South Asian and African Surinamese had lower sphingolipid, higher plasma amino acid, higher mono- and polyunsaturated acylcarnitine and lower saturated acylcarnitine plasma levels than the Dutch. Differences in these metabolites were associated with cumulative and incident T2D. The observed differences in metabolite levels may reflect the specific dietary intakes of the ethnic groups in the Netherlands2, 13. However, the available self-reported data on diet did not explain associations in the current study. In addition, differences may reflect ethnic differences in (nutrient) metabolism. A difference in brown adipose tissue volume and capacity in South Asians has been found that may contribute to an reduced energy expenditure and T2D risk14.

We found that higher levels of several sphingolipids, for example, ceramide and lactosylceramide, were associated with T2D, with evidence for a somewhat stronger association among those of African origin than others. To the best of our knowledge, no data have been reported for Africans or South Asians. However, the association of ceramide is consistent with the reported association in Australians and Mexican Americans6.

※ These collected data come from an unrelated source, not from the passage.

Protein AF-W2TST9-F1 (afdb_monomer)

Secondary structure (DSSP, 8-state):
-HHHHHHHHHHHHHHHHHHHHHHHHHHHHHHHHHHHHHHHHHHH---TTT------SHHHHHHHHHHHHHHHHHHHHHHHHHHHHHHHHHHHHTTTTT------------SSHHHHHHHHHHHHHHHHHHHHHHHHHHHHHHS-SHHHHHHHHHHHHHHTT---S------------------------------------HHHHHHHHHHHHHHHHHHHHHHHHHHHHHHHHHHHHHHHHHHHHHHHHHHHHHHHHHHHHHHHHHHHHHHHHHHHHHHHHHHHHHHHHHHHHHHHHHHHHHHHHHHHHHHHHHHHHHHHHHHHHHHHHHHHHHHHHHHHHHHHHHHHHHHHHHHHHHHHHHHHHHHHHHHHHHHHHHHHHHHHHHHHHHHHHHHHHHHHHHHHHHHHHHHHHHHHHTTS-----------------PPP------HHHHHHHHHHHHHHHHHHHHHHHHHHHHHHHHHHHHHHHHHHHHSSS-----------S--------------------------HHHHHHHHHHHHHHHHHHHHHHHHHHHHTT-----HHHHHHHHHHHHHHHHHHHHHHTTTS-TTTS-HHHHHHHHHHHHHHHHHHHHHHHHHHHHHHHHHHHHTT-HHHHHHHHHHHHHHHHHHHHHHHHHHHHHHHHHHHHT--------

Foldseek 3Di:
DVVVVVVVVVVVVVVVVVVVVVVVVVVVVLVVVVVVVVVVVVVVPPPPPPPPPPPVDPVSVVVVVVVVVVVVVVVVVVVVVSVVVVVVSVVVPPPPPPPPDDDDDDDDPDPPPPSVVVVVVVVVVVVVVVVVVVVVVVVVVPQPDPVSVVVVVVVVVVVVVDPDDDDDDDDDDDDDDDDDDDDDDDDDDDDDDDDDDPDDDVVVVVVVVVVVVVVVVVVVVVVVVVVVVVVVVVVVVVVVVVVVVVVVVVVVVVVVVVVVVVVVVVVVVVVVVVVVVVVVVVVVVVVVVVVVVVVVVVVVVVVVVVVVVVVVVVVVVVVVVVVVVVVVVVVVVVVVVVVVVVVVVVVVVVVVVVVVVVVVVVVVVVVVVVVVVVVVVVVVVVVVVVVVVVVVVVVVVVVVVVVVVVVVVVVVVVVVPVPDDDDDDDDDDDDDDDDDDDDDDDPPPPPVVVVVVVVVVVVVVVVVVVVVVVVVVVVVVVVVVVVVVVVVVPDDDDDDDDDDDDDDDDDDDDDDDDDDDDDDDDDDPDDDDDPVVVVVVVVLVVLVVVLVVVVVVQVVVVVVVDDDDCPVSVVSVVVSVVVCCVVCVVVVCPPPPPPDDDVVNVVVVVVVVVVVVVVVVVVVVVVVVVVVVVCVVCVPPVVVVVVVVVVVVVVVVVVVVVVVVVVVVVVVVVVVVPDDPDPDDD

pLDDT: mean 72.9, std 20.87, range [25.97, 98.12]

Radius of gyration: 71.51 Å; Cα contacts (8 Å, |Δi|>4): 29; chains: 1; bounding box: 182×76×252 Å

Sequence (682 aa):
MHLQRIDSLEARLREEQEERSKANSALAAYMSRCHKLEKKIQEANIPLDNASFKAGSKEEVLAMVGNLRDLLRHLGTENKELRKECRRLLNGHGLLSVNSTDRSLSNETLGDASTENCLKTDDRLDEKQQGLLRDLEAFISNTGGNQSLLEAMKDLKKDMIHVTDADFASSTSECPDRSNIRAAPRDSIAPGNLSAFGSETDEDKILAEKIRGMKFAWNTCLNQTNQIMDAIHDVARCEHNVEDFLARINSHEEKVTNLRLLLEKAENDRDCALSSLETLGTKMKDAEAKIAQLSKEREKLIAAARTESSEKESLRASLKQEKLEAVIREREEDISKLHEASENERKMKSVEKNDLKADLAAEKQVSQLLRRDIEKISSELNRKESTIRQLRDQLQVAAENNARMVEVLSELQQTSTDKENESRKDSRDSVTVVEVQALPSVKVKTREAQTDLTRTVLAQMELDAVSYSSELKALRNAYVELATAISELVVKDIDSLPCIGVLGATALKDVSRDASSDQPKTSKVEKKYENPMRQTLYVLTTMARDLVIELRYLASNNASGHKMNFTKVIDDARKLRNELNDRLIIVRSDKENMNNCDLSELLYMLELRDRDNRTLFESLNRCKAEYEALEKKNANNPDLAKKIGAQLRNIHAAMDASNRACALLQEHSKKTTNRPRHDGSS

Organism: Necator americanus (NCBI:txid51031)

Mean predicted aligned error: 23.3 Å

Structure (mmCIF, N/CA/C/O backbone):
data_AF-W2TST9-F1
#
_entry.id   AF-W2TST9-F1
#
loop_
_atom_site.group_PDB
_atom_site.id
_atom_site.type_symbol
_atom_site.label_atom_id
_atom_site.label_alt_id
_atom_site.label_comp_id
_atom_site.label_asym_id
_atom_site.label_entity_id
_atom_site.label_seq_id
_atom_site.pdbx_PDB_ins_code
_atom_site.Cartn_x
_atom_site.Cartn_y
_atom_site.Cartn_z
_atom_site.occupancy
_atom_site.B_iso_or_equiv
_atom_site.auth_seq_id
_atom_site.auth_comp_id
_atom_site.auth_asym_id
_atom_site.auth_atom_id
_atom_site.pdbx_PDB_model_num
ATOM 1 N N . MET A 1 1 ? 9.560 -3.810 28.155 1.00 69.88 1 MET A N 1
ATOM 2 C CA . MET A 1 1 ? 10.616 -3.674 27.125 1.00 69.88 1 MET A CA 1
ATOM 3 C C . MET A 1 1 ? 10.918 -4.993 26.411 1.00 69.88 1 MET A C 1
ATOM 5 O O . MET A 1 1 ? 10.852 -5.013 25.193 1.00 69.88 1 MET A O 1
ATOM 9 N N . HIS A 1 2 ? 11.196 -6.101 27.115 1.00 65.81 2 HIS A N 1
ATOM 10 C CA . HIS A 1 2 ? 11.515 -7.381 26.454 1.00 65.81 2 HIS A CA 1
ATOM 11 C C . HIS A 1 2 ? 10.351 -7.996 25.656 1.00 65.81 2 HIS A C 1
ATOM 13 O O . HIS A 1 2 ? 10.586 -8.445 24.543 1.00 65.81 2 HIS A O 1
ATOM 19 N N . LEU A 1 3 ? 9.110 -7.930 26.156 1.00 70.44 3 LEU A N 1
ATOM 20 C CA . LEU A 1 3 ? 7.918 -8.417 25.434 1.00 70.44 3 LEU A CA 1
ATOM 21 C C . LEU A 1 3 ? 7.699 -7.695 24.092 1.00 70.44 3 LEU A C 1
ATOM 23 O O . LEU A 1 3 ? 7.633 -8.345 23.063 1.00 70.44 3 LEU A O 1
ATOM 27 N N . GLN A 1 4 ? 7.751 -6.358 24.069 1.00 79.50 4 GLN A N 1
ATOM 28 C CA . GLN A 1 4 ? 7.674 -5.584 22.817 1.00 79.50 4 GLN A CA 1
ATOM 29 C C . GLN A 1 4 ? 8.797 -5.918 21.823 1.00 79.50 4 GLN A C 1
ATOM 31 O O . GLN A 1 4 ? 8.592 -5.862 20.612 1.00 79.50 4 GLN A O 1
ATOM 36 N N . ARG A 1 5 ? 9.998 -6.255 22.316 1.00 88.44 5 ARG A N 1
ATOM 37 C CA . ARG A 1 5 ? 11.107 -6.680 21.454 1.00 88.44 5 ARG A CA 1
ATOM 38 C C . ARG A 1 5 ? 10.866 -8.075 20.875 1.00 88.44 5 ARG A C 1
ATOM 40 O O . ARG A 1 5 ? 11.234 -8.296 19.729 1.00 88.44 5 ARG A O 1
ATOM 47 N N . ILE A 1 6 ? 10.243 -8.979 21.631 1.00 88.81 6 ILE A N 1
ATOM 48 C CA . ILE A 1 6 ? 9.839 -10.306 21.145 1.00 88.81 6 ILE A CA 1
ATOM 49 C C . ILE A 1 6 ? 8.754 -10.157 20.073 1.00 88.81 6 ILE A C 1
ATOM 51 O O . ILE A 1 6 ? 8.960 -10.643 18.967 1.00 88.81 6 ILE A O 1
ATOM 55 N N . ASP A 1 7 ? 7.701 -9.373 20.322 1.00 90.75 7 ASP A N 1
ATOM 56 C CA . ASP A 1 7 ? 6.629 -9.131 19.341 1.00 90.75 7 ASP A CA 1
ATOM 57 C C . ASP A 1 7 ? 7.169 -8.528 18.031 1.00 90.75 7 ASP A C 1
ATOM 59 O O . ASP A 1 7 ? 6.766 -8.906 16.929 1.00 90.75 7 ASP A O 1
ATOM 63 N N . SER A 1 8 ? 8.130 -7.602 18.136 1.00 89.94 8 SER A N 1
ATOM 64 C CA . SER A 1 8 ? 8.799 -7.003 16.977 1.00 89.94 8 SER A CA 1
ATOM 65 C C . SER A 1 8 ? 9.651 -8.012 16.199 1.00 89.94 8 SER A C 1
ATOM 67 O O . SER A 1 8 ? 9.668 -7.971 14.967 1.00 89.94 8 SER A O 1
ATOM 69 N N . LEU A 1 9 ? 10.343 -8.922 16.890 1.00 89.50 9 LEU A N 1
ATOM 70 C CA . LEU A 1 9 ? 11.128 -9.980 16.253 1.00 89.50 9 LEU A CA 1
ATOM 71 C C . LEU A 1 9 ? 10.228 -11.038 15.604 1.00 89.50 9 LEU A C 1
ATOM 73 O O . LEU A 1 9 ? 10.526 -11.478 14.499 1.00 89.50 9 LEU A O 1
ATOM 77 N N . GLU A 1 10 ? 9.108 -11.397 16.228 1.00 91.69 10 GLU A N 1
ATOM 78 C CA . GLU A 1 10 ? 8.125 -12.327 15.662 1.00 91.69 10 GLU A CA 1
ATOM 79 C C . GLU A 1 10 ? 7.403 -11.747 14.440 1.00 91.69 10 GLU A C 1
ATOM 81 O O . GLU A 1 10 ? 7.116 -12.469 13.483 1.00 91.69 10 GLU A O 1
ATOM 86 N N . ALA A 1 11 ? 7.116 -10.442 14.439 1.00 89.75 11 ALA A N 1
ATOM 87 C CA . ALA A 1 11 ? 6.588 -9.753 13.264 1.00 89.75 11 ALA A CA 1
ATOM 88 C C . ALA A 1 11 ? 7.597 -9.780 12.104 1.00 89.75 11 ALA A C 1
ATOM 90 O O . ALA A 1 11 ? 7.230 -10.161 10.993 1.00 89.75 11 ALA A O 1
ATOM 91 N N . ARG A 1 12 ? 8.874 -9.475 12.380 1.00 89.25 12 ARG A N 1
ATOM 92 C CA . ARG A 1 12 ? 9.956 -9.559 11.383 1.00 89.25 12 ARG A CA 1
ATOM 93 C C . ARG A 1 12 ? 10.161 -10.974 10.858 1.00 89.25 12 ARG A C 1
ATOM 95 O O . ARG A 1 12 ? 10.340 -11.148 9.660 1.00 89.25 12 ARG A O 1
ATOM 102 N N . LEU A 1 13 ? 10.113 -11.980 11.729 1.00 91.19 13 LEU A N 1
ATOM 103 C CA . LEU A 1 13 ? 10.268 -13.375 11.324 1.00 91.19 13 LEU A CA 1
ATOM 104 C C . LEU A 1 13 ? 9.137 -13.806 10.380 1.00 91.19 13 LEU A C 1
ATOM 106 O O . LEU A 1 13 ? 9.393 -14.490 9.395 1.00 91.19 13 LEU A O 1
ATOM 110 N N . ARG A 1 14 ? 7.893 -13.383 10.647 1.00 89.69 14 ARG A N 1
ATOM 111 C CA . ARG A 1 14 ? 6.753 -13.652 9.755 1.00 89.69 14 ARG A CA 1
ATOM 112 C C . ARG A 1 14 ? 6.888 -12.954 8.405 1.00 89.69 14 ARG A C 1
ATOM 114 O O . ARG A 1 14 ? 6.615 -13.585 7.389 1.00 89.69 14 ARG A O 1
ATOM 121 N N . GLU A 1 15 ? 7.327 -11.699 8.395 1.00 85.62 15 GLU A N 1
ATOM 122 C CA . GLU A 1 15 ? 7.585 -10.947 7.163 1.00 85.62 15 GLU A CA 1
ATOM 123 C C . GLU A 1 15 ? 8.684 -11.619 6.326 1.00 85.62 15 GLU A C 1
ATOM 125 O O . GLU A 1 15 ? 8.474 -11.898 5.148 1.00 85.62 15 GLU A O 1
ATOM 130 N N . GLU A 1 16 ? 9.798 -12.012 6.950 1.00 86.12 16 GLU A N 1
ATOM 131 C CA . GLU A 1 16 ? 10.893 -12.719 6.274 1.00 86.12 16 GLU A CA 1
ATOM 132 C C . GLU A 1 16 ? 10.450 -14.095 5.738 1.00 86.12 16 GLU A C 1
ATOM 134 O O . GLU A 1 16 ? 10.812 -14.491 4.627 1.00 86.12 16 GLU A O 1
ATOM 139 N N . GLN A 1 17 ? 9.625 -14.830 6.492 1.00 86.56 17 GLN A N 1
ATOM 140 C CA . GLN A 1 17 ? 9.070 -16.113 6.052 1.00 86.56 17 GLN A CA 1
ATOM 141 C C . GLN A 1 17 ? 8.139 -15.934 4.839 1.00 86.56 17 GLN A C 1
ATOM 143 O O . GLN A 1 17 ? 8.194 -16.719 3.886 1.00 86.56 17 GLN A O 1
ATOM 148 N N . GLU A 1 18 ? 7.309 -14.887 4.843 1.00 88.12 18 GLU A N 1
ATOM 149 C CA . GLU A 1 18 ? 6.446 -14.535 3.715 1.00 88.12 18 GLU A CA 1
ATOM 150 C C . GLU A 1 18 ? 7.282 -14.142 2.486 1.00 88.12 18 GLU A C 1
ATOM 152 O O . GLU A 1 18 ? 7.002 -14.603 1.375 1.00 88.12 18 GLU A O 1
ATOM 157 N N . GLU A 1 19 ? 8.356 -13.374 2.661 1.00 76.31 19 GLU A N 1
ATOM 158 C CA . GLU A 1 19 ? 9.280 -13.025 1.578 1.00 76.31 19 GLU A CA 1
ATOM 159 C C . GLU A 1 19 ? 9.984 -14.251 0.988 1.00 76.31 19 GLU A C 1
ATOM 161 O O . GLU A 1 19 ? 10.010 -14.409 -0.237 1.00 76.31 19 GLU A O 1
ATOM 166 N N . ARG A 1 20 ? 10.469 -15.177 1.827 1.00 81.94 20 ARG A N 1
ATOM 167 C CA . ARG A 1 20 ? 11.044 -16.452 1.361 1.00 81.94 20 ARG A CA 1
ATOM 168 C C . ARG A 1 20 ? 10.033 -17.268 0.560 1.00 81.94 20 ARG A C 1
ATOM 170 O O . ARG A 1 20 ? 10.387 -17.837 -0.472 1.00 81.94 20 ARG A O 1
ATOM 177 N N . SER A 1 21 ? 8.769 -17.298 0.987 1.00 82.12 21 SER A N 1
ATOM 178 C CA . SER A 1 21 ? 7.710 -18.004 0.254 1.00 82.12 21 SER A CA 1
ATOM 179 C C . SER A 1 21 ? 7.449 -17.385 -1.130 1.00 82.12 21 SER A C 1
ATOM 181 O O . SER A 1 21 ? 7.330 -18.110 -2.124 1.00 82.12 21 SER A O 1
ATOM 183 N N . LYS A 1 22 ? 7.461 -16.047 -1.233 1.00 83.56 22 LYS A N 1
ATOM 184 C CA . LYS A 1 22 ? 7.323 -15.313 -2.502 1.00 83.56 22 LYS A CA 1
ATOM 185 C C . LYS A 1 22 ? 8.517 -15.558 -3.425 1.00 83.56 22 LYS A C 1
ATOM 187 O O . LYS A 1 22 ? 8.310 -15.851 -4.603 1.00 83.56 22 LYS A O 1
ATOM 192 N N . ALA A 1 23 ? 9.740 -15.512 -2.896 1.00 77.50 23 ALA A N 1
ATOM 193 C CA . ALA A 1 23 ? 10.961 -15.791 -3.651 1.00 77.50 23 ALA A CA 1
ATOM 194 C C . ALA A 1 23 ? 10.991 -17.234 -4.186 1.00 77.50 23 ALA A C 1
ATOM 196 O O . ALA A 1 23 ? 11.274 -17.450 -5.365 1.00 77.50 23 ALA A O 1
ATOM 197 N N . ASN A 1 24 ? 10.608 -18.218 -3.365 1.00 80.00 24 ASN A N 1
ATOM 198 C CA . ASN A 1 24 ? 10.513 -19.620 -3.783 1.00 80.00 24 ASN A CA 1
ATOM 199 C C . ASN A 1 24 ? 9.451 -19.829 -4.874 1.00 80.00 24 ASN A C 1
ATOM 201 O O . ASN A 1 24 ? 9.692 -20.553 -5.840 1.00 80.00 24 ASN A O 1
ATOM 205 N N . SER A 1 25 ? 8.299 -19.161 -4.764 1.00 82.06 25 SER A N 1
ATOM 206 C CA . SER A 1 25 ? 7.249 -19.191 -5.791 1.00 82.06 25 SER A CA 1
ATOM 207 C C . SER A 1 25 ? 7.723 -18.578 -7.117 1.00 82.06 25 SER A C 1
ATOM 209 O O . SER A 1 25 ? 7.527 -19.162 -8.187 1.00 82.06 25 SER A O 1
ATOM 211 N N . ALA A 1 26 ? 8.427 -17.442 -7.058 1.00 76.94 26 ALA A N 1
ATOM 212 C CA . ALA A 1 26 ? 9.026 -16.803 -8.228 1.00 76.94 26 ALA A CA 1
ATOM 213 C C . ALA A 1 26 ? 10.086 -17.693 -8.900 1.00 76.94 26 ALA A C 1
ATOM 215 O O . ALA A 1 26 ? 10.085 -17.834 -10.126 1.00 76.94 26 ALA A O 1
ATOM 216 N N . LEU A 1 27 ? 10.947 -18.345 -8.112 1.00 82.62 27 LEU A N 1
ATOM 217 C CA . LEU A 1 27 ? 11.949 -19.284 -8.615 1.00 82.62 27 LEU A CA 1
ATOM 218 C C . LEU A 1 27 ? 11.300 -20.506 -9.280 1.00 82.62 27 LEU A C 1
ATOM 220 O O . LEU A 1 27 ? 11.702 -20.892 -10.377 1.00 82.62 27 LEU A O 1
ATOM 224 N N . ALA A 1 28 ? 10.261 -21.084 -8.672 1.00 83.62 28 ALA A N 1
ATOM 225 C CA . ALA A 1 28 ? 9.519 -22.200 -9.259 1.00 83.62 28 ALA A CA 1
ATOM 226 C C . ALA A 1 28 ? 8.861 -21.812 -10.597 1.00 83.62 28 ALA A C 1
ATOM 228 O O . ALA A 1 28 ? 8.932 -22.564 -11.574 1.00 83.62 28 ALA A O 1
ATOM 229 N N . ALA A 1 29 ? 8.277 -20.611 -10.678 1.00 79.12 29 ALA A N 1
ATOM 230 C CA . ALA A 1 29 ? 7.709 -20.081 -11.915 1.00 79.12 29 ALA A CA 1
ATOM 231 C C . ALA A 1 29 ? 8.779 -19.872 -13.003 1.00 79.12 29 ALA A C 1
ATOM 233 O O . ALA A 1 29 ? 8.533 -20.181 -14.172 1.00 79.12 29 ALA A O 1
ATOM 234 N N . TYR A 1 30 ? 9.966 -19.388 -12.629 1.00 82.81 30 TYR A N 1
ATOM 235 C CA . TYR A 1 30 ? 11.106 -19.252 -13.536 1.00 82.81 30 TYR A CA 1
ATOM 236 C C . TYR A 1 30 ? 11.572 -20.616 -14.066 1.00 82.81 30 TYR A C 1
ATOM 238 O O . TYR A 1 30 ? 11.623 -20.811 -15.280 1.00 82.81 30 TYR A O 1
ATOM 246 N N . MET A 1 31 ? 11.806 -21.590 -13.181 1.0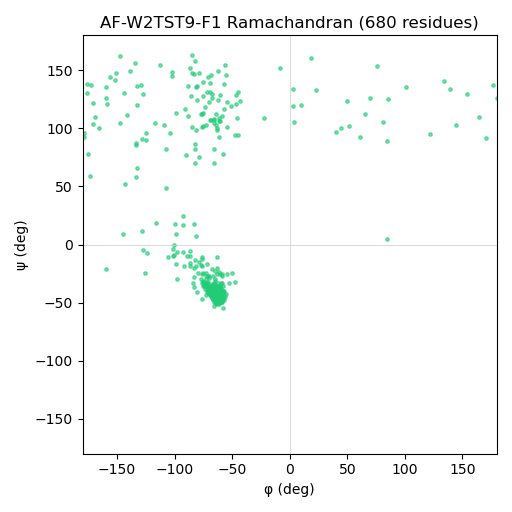0 81.50 31 MET A N 1
ATOM 247 C CA . MET A 1 31 ? 12.231 -22.945 -13.558 1.00 81.50 31 MET A CA 1
ATOM 248 C C . MET A 1 31 ? 11.216 -23.636 -14.475 1.00 81.50 31 MET A C 1
ATOM 250 O O . MET A 1 31 ? 11.597 -24.259 -15.465 1.00 81.50 31 MET A O 1
ATOM 254 N N . SER A 1 32 ? 9.916 -23.466 -14.214 1.00 84.44 32 SER A N 1
ATOM 255 C CA . SER A 1 32 ? 8.854 -23.984 -15.084 1.00 84.44 32 SER A CA 1
ATOM 256 C C . SER A 1 32 ? 8.904 -23.378 -16.494 1.00 84.44 32 SER A C 1
ATOM 258 O O . SER A 1 32 ? 8.738 -24.092 -17.487 1.00 84.44 32 SER A O 1
ATOM 260 N N . ARG A 1 33 ? 9.190 -22.074 -16.617 1.00 77.75 33 ARG A N 1
ATOM 261 C CA . ARG A 1 33 ? 9.357 -21.414 -17.924 1.00 77.75 33 ARG A CA 1
ATOM 262 C C . ARG A 1 33 ? 10.628 -21.864 -18.639 1.00 77.75 33 ARG A C 1
ATOM 264 O O . ARG A 1 33 ? 10.559 -22.107 -19.841 1.00 77.75 33 ARG A O 1
ATOM 271 N N . CYS A 1 34 ? 11.746 -22.021 -17.927 1.00 71.44 34 CYS A N 1
ATOM 272 C CA . CYS A 1 34 ? 12.977 -22.585 -18.486 1.00 71.44 34 CYS A CA 1
ATOM 273 C C . CYS A 1 34 ? 12.739 -23.990 -19.039 1.00 71.44 34 CYS A C 1
ATOM 275 O O . CYS A 1 34 ? 13.088 -24.250 -20.185 1.00 71.44 34 CYS A O 1
ATOM 277 N N . HIS A 1 35 ? 12.048 -24.849 -18.288 1.00 80.00 35 HIS A N 1
ATOM 278 C CA . HIS A 1 35 ? 11.698 -26.187 -18.753 1.00 80.00 35 HIS A CA 1
ATOM 279 C C . HIS A 1 35 ? 10.776 -26.153 -19.982 1.00 80.00 35 HIS A C 1
ATOM 281 O O . HIS A 1 35 ? 10.939 -26.931 -20.916 1.00 80.00 35 HIS A O 1
ATOM 287 N N . LYS A 1 36 ? 9.829 -25.207 -20.039 1.00 82.31 36 LYS A N 1
ATOM 288 C CA . LYS A 1 36 ? 8.964 -25.018 -21.213 1.00 82.31 36 LYS A CA 1
ATOM 289 C C . LYS A 1 36 ? 9.746 -24.552 -22.446 1.00 82.31 36 LYS A C 1
ATOM 291 O O . LYS A 1 36 ? 9.438 -24.991 -23.549 1.00 82.31 36 LYS A O 1
ATOM 296 N N . LEU A 1 37 ? 10.738 -23.679 -22.270 1.00 73.50 37 LEU A N 1
ATOM 297 C CA . LEU A 1 37 ? 11.648 -23.245 -23.335 1.00 73.50 37 LEU A CA 1
ATOM 298 C C . LEU A 1 37 ? 12.547 -24.387 -23.805 1.00 73.50 37 LEU A C 1
ATOM 300 O O . LEU A 1 37 ? 12.662 -24.605 -25.003 1.00 73.50 37 LEU A O 1
ATOM 304 N N . GLU A 1 38 ? 13.123 -25.147 -22.879 1.00 75.19 38 GLU A N 1
ATOM 305 C CA . GLU A 1 38 ? 13.913 -26.339 -23.182 1.00 75.19 38 GLU A CA 1
ATOM 306 C C . GLU A 1 38 ? 13.082 -27.361 -23.963 1.00 75.19 38 GLU A C 1
ATOM 308 O O . GLU A 1 38 ? 13.522 -27.847 -25.000 1.00 75.19 38 GLU A O 1
ATOM 313 N N . LYS A 1 39 ? 11.831 -27.594 -23.547 1.00 83.75 39 LYS A N 1
ATOM 314 C CA . LYS A 1 39 ? 10.891 -28.448 -24.274 1.00 83.75 39 LYS A CA 1
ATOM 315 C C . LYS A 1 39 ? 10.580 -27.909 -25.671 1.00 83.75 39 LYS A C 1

The association of acylcarnitines with T2D also fits reported associations of several, in particular short and medium chain, acylcarnitines with prevalent T2D in obese African-American women5. However, another study did not find strong associations with insulin resistance4. Differences in the association between African, South Asian and European origin populations were not reported.

The associations of T2D with the three branched-chain amino acids (BCAAs) and to a lesser extent phenylalanine, as well as the lack of association with, for example, ornithine, citrulline and arginine, are mostly in line with previous work4, 7. However, a recent study did not find an association of BCAA in South Asian family members of people with T2D15. The association of tyrosine was consistent with one study, and inconsistent with another4, 7. Finally, our study suggested some associations with other amino acids, for example, the negative association with serine and proline, which were not found previously4.

Ethnic differences in associations with incident T2D, for instance for BCAA and tyrosine, have been reported7. Interestingly, these differences were not significant in our study, but we found some evidence for a possibly different association of other amino acids with cumulative T2D. Yet, the numbers are too small to draw firm conclusions.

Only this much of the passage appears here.